Problems with your Stoma
If you have a stoma, sometimes problems can happen. These include the following.
- Leaks. These can be upsetting and can irritate your skin. Your stoma care nurse can suggest ways to help prevent leaks. These include using different bags and accessories. If leakage is due to watery poo, medication or changes to your diet may help.
- Stenosis. This is where your stoma or the part of your bowel connected to the stoma becomes too narrow. As a result, your poo may be thin and you may have high-pitched wind. It may need to be corrected through surgery.
- Retraction. The opening of your stoma pulls back into your belly, instead of sticking out slightly as it should. This can make your skin sore and cause leakage. Different accessories such as a belt attached to the flange may help, but you may need surgery to correct the problem.
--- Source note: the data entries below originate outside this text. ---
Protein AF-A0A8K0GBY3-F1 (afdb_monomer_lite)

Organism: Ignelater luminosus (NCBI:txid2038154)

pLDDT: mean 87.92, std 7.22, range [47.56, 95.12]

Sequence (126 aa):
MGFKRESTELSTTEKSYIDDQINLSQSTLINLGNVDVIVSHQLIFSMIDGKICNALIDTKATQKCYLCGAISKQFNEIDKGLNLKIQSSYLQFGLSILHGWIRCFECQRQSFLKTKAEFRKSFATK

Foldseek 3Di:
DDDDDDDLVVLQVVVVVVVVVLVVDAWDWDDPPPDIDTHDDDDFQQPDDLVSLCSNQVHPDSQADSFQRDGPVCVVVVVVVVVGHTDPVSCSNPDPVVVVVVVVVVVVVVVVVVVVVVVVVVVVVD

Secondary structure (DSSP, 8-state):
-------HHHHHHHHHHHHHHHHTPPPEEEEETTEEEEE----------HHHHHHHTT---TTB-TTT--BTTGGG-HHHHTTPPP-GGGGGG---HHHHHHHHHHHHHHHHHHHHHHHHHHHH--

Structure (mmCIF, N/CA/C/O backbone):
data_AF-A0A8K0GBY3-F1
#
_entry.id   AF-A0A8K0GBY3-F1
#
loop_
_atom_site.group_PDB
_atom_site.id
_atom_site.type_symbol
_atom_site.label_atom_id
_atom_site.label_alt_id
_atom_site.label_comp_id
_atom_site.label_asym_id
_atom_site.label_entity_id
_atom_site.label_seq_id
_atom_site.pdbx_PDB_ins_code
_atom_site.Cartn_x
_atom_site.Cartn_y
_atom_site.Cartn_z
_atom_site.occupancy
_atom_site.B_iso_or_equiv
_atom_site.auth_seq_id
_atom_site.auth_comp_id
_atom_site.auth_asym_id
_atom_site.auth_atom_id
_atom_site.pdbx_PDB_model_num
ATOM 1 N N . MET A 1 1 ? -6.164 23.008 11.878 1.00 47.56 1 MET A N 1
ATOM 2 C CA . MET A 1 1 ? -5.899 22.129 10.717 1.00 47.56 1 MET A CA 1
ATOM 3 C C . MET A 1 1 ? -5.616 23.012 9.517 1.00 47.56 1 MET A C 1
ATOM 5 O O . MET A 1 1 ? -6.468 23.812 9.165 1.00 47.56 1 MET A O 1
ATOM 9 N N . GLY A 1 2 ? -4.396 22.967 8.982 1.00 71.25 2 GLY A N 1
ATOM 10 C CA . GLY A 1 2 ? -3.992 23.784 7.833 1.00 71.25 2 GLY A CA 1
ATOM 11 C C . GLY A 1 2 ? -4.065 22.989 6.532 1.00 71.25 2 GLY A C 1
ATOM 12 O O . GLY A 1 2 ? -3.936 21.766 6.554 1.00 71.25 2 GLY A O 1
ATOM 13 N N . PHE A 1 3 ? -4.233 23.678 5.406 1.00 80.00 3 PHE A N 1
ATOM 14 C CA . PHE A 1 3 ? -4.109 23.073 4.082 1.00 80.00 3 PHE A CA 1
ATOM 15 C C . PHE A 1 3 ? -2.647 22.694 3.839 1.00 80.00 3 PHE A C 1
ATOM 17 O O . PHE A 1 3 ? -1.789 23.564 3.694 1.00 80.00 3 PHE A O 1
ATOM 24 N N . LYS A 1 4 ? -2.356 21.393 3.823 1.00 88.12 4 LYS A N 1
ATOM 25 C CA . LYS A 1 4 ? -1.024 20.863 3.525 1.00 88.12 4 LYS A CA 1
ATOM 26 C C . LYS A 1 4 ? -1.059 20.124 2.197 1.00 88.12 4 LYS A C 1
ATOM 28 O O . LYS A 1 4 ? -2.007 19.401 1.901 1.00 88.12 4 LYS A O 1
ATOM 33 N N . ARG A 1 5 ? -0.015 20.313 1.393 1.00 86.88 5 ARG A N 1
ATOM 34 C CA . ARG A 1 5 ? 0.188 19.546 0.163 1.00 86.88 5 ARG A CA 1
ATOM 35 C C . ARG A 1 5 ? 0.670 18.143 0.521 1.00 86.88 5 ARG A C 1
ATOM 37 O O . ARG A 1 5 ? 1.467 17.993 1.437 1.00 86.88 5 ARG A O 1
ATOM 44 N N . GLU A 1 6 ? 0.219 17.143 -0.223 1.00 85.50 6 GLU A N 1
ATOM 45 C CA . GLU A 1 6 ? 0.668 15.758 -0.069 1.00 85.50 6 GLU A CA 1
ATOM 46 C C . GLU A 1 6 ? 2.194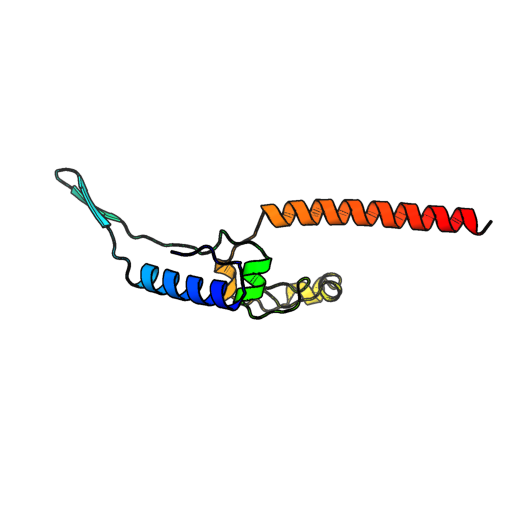 15.638 -0.254 1.00 85.50 6 GLU A C 1
ATOM 48 O O . GLU A 1 6 ? 2.747 16.105 -1.257 1.00 85.50 6 GLU A O 1
ATOM 53 N N . SER A 1 7 ? 2.861 14.997 0.706 1.00 89.50 7 SER A N 1
ATOM 54 C CA . SER A 1 7 ? 4.278 14.628 0.660 1.00 89.50 7 SER A CA 1
ATOM 55 C C . SER A 1 7 ? 4.471 13.245 1.279 1.00 89.50 7 SER A C 1
ATOM 57 O O . SER A 1 7 ? 3.657 12.821 2.096 1.00 89.50 7 SER A O 1
ATOM 59 N N . THR A 1 8 ? 5.561 12.559 0.927 1.00 88.75 8 THR A N 1
ATOM 60 C CA . THR A 1 8 ? 5.889 11.234 1.478 1.00 88.75 8 THR A CA 1
ATOM 61 C C . THR A 1 8 ? 5.941 11.244 3.006 1.00 88.75 8 THR A C 1
ATOM 63 O O . THR A 1 8 ? 5.339 10.396 3.653 1.00 88.75 8 THR A O 1
ATOM 66 N N . GLU A 1 9 ? 6.607 12.244 3.586 1.00 90.00 9 GLU A N 1
ATOM 67 C CA . GLU A 1 9 ? 6.744 12.409 5.038 1.00 90.00 9 GLU A CA 1
ATOM 68 C C . GLU A 1 9 ? 5.389 12.608 5.723 1.00 90.00 9 GLU A C 1
ATOM 70 O O . GLU A 1 9 ? 5.114 11.983 6.748 1.00 90.00 9 GLU A O 1
ATOM 75 N N . LEU A 1 10 ? 4.521 13.443 5.140 1.00 91.25 10 LEU A N 1
ATOM 76 C CA . LEU A 1 10 ? 3.173 13.659 5.658 1.00 91.25 10 LEU A CA 1
ATOM 77 C C . LEU A 1 10 ? 2.344 12.378 5.566 1.00 91.25 10 LEU A C 1
ATOM 79 O O . LEU A 1 10 ? 1.725 12.002 6.551 1.00 91.25 10 LEU A O 1
ATOM 83 N N . SER A 1 11 ? 2.374 11.668 4.437 1.00 91.19 11 SER A N 1
ATOM 84 C CA . SER A 1 11 ? 1.627 10.417 4.263 1.00 91.19 11 SER A CA 1
ATOM 85 C C . SER A 1 11 ? 2.024 9.348 5.282 1.00 91.19 11 SER A C 1
ATOM 87 O O . SER A 1 11 ? 1.151 8.700 5.854 1.00 91.19 11 SER A O 1
ATOM 89 N N . THR A 1 12 ? 3.322 9.187 5.549 1.00 91.69 12 THR A N 1
ATOM 90 C CA . THR A 1 12 ? 3.815 8.228 6.547 1.00 91.69 12 THR A CA 1
ATOM 91 C C . THR A 1 12 ? 3.452 8.651 7.971 1.00 91.69 12 THR A C 1
ATOM 93 O O . THR A 1 12 ? 3.030 7.816 8.770 1.00 91.69 12 THR A O 1
ATOM 96 N N . THR A 1 13 ? 3.554 9.946 8.281 1.00 92.81 13 THR A N 1
ATOM 97 C CA . THR A 1 13 ? 3.226 10.480 9.613 1.00 92.81 13 THR A CA 1
ATOM 98 C C . THR A 1 13 ? 1.736 10.339 9.918 1.00 92.81 13 THR A C 1
ATOM 100 O O . THR A 1 13 ? 1.367 9.834 10.975 1.00 92.81 13 THR A O 1
ATOM 103 N N . GLU A 1 14 ? 0.875 10.732 8.979 1.00 92.62 14 GLU A N 1
ATOM 104 C CA . GLU A 1 14 ? -0.579 10.608 9.120 1.00 92.62 14 GLU A CA 1
ATOM 105 C C . GLU A 1 14 ? -0.999 9.135 9.194 1.00 92.62 14 GLU A C 1
ATOM 107 O O . GLU A 1 14 ? -1.872 8.787 9.983 1.00 92.62 14 GLU A O 1
ATOM 112 N N . LYS A 1 15 ? -0.338 8.237 8.446 1.00 92.75 15 LYS A N 1
ATOM 113 C CA . LYS A 1 15 ? -0.593 6.796 8.567 1.00 92.75 15 LYS A CA 1
ATOM 114 C C . LYS A 1 15 ? -0.280 6.277 9.969 1.00 92.75 15 LYS A C 1
ATOM 116 O O . LYS A 1 15 ? -1.132 5.616 10.551 1.00 92.75 15 LYS A O 1
ATOM 121 N N . SER A 1 16 ? 0.894 6.600 10.513 1.00 93.69 16 SER A N 1
ATOM 122 C CA . SER A 1 16 ? 1.262 6.196 11.878 1.00 93.69 16 SER A CA 1
ATOM 123 C C . SER A 1 16 ? 0.267 6.739 12.901 1.00 93.69 16 SER A C 1
ATOM 125 O O . SER A 1 16 ? -0.203 5.999 13.755 1.00 93.69 16 SER A O 1
ATOM 127 N N . TYR A 1 17 ? -0.113 8.011 12.768 1.00 95.06 17 TYR A N 1
ATOM 128 C CA . TYR A 1 17 ? -1.076 8.647 13.660 1.00 95.06 17 TYR A CA 1
ATOM 129 C C . TYR A 1 17 ? -2.440 7.941 13.657 1.00 95.06 17 TYR A C 1
ATOM 131 O O . TYR A 1 17 ? -3.022 7.711 14.716 1.00 95.06 17 TYR A O 1
ATOM 139 N N . ILE A 1 18 ? -2.945 7.569 12.479 1.00 93.94 18 ILE A N 1
ATOM 140 C CA . ILE A 1 18 ? -4.205 6.830 12.367 1.00 93.94 18 ILE A CA 1
ATOM 141 C C . ILE A 1 18 ? -4.057 5.398 12.892 1.00 93.94 18 ILE A C 1
ATOM 143 O O . ILE A 1 18 ? -4.957 4.925 13.578 1.00 93.94 18 ILE A O 1
ATOM 147 N N . ASP A 1 19 ? -2.938 4.717 12.640 1.00 93.31 19 ASP A N 1
ATOM 148 C CA . ASP A 1 19 ? -2.699 3.373 13.183 1.00 93.31 19 ASP A CA 1
ATOM 149 C C . ASP A 1 19 ? -2.712 3.354 14.707 1.00 93.31 19 ASP A C 1
ATOM 151 O O . ASP A 1 19 ? -3.326 2.472 15.308 1.00 93.31 19 ASP A O 1
ATOM 155 N N . ASP A 1 20 ? -2.101 4.356 15.335 1.00 95.12 20 ASP A N 1
ATOM 156 C CA . ASP A 1 20 ? -2.105 4.501 16.787 1.00 95.12 20 ASP A CA 1
ATOM 157 C C . ASP A 1 20 ? -3.537 4.665 17.321 1.00 95.12 20 ASP A C 1
ATOM 159 O O . ASP A 1 20 ? -3.912 4.036 18.311 1.00 95.12 20 ASP A O 1
ATOM 163 N N . GLN A 1 21 ? -4.383 5.440 16.631 1.00 94.06 21 GLN A N 1
ATOM 164 C CA . GLN A 1 21 ? -5.799 5.576 16.989 1.00 94.06 21 GLN A CA 1
ATOM 165 C C . GLN A 1 21 ? -6.592 4.282 16.802 1.00 94.06 21 GLN A C 1
ATOM 167 O O . 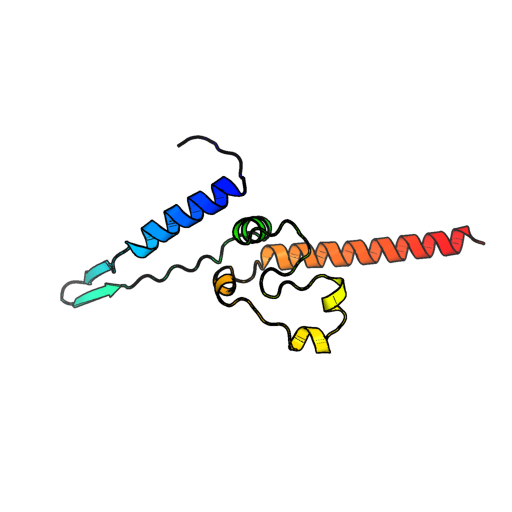GLN A 1 21 ? -7.454 3.969 17.624 1.00 94.06 21 GLN A O 1
ATOM 172 N N . ILE A 1 22 ? -6.308 3.521 15.744 1.00 92.94 22 ILE A N 1
ATOM 173 C CA . ILE A 1 22 ? -6.952 2.228 15.486 1.00 92.94 22 ILE A CA 1
ATOM 174 C C . ILE A 1 22 ? -6.580 1.227 16.581 1.00 92.94 22 ILE A C 1
ATOM 176 O O . ILE A 1 22 ? -7.459 0.543 17.100 1.00 92.94 22 ILE A O 1
ATOM 180 N N . ASN A 1 23 ? -5.308 1.180 16.980 1.00 91.06 23 ASN A N 1
ATOM 181 C CA . ASN A 1 23 ? -4.822 0.283 18.030 1.00 91.06 23 ASN A CA 1
ATOM 182 C C . ASN A 1 23 ? -5.415 0.605 19.411 1.00 91.06 23 ASN A C 1
ATOM 184 O O . ASN A 1 23 ? -5.592 -0.292 20.232 1.00 91.06 23 ASN A O 1
ATOM 188 N N . LEU A 1 24 ? -5.737 1.876 19.665 1.00 92.75 24 LEU A N 1
ATOM 189 C CA . LEU A 1 24 ? -6.419 2.320 20.884 1.00 92.75 24 LEU A CA 1
ATOM 190 C C . LEU A 1 24 ? -7.946 2.136 20.828 1.00 92.75 24 LEU A C 1
ATOM 192 O O . LEU A 1 24 ? -8.622 2.323 21.842 1.00 92.75 24 LEU A O 1
ATOM 196 N N . SER A 1 25 ? -8.503 1.791 19.664 1.00 89.38 25 SER A N 1
ATOM 197 C CA . SER A 1 25 ? -9.943 1.647 19.473 1.00 89.38 25 SER A CA 1
ATOM 198 C C . SER A 1 25 ? -10.482 0.427 20.222 1.00 89.38 25 SER A C 1
ATOM 200 O O . SER A 1 25 ? -9.972 -0.687 20.098 1.00 89.38 25 SER A O 1
ATOM 202 N N . GLN A 1 26 ? -11.538 0.637 21.006 1.00 88.94 26 GLN A N 1
ATOM 203 C CA . GLN A 1 26 ? -12.201 -0.418 21.768 1.00 88.94 26 GLN A CA 1
ATOM 204 C C . GLN A 1 26 ? -13.436 -0.943 21.029 1.00 88.94 26 GLN A C 1
ATOM 206 O O . GLN A 1 26 ? -13.998 -0.291 20.147 1.00 88.94 26 GLN A O 1
ATOM 211 N N . SER A 1 27 ? -13.874 -2.144 21.406 1.00 92.06 27 SER A N 1
ATOM 212 C CA . SER A 1 27 ? -15.143 -2.690 20.916 1.00 92.06 27 SER A CA 1
ATOM 213 C C . SER A 1 27 ? -16.315 -1.853 21.432 1.00 92.06 27 SER A C 1
ATOM 215 O O . SER A 1 27 ? -16.293 -1.378 22.567 1.00 92.06 27 SER A O 1
ATOM 217 N N . THR A 1 28 ? -17.349 -1.675 20.614 1.00 93.75 28 THR A N 1
ATOM 218 C CA . THR A 1 28 ? -18.536 -0.906 21.005 1.00 93.75 28 THR A CA 1
ATOM 219 C C . THR A 1 28 ? -19.559 -1.836 21.637 1.00 93.75 28 THR A C 1
ATOM 221 O O . THR A 1 28 ? -19.974 -2.815 21.020 1.00 93.75 28 THR A O 1
ATOM 224 N N . LEU A 1 29 ? -19.978 -1.518 22.862 1.00 92.75 29 LEU A N 1
ATOM 225 C CA . LEU A 1 29 ? -21.106 -2.168 23.520 1.00 92.75 29 LEU A CA 1
ATOM 226 C C . LEU A 1 29 ? -22.400 -1.465 23.099 1.00 92.75 29 LEU A C 1
ATOM 228 O O . LEU A 1 29 ? -22.540 -0.256 23.276 1.00 92.75 29 LEU A O 1
ATOM 232 N N . ILE A 1 30 ? -23.342 -2.223 22.554 1.00 94.44 30 ILE A N 1
ATOM 233 C CA . ILE A 1 30 ? -24.664 -1.748 22.157 1.00 94.44 30 ILE A CA 1
ATOM 234 C C . ILE A 1 30 ? -25.695 -2.496 22.996 1.00 94.44 30 ILE A C 1
ATOM 236 O O . ILE A 1 30 ? -25.821 -3.714 22.885 1.00 94.44 30 ILE A O 1
ATOM 240 N N . ASN A 1 31 ? -26.450 -1.765 23.813 1.00 91.06 31 ASN A N 1
ATOM 241 C CA . ASN A 1 31 ? -27.575 -2.326 24.552 1.00 91.06 31 ASN A CA 1
ATOM 242 C C . ASN A 1 31 ? -28.846 -2.248 23.691 1.00 91.06 31 ASN A C 1
ATOM 244 O O . ASN A 1 31 ? -29.291 -1.163 23.314 1.00 91.06 31 ASN A O 1
ATOM 248 N N . LEU A 1 32 ? -29.420 -3.405 23.366 1.00 90.31 32 LEU A N 1
ATOM 249 C CA . LEU A 1 32 ? -30.674 -3.548 22.624 1.00 90.31 32 LEU A CA 1
ATOM 250 C C . LEU A 1 32 ? -31.763 -4.083 23.562 1.00 90.31 32 LEU A C 1
ATOM 252 O O . LEU A 1 32 ? -32.265 -5.199 23.408 1.00 90.31 32 LEU A O 1
ATOM 256 N N . GLY A 1 33 ? -32.108 -3.285 24.573 1.00 89.94 33 GLY A N 1
ATOM 257 C CA . GLY A 1 33 ? -33.114 -3.628 25.576 1.00 89.94 33 GLY A CA 1
ATOM 258 C C . GLY A 1 33 ? -32.614 -4.714 26.526 1.00 89.94 33 GLY A C 1
ATOM 259 O O . GLY A 1 33 ? -31.952 -4.414 27.513 1.00 89.94 33 GLY A O 1
ATOM 260 N N . ASN A 1 34 ? -32.921 -5.978 26.217 1.00 89.75 34 ASN A N 1
ATOM 261 C CA . ASN A 1 34 ? -32.572 -7.127 27.065 1.00 89.75 34 ASN A CA 1
ATOM 262 C C . ASN A 1 34 ? -31.292 -7.856 26.622 1.00 89.75 34 ASN A C 1
ATOM 264 O O . ASN A 1 34 ? -30.936 -8.869 27.220 1.00 89.75 34 ASN A O 1
ATOM 268 N N . VAL A 1 35 ? -30.634 -7.395 25.556 1.00 92.50 35 VAL A N 1
ATOM 269 C CA . VAL A 1 35 ? -29.430 -8.034 25.014 1.00 92.50 35 VAL A CA 1
ATOM 270 C C . VAL A 1 35 ? -28.325 -7.000 24.870 1.00 92.50 35 VAL A C 1
ATOM 272 O O . VAL A 1 35 ? -28.518 -5.966 24.232 1.00 92.50 35 VAL A O 1
ATOM 275 N N . ASP A 1 36 ? -27.157 -7.318 25.419 1.00 92.88 36 ASP A N 1
ATOM 276 C CA . ASP A 1 36 ? -25.923 -6.580 25.175 1.00 92.88 36 ASP A CA 1
ATOM 277 C C . ASP A 1 36 ? -25.176 -7.202 23.993 1.00 92.88 36 ASP A C 1
ATOM 279 O O . ASP A 1 36 ? -24.875 -8.397 23.978 1.00 92.88 36 ASP A O 1
ATOM 283 N N . VAL A 1 37 ? -24.874 -6.383 22.988 1.00 94.56 37 VAL A N 1
ATOM 284 C CA . VAL A 1 37 ? -24.120 -6.768 21.793 1.00 94.56 37 VAL A CA 1
ATOM 285 C C . VAL A 1 37 ? -22.763 -6.081 21.824 1.00 94.56 37 VAL A C 1
ATOM 287 O O . VAL A 1 37 ? -22.682 -4.864 21.962 1.00 94.56 37 VAL A O 1
ATOM 290 N N . ILE A 1 38 ? -21.688 -6.851 21.662 1.00 94.94 38 ILE A N 1
ATOM 291 C CA . ILE A 1 38 ? -20.325 -6.323 21.554 1.00 94.94 38 ILE A CA 1
ATOM 292 C C . ILE A 1 38 ? -19.913 -6.351 20.084 1.00 94.94 38 ILE A C 1
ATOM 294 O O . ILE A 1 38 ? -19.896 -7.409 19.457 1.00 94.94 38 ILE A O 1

- Prolapse. This is where the opening of your stoma or part of your bowel sticks out too much. Your stoma care nurse will advise you what to do. You may be able to manage with special bags, but you may need further surgery.
- Parastomal hernia. When your surgeon forms your stoma, they create a hole in the muscle layer of your belly to bring part of the bowel to the surface of the skin. A parastomal hernia is where another part of the bowel bulges through the hole in the muscle. It can sometimes be managed using a special support belt, but you may need surgery at some point.
If you think there is a problem with your stoma, speak to your Doctor.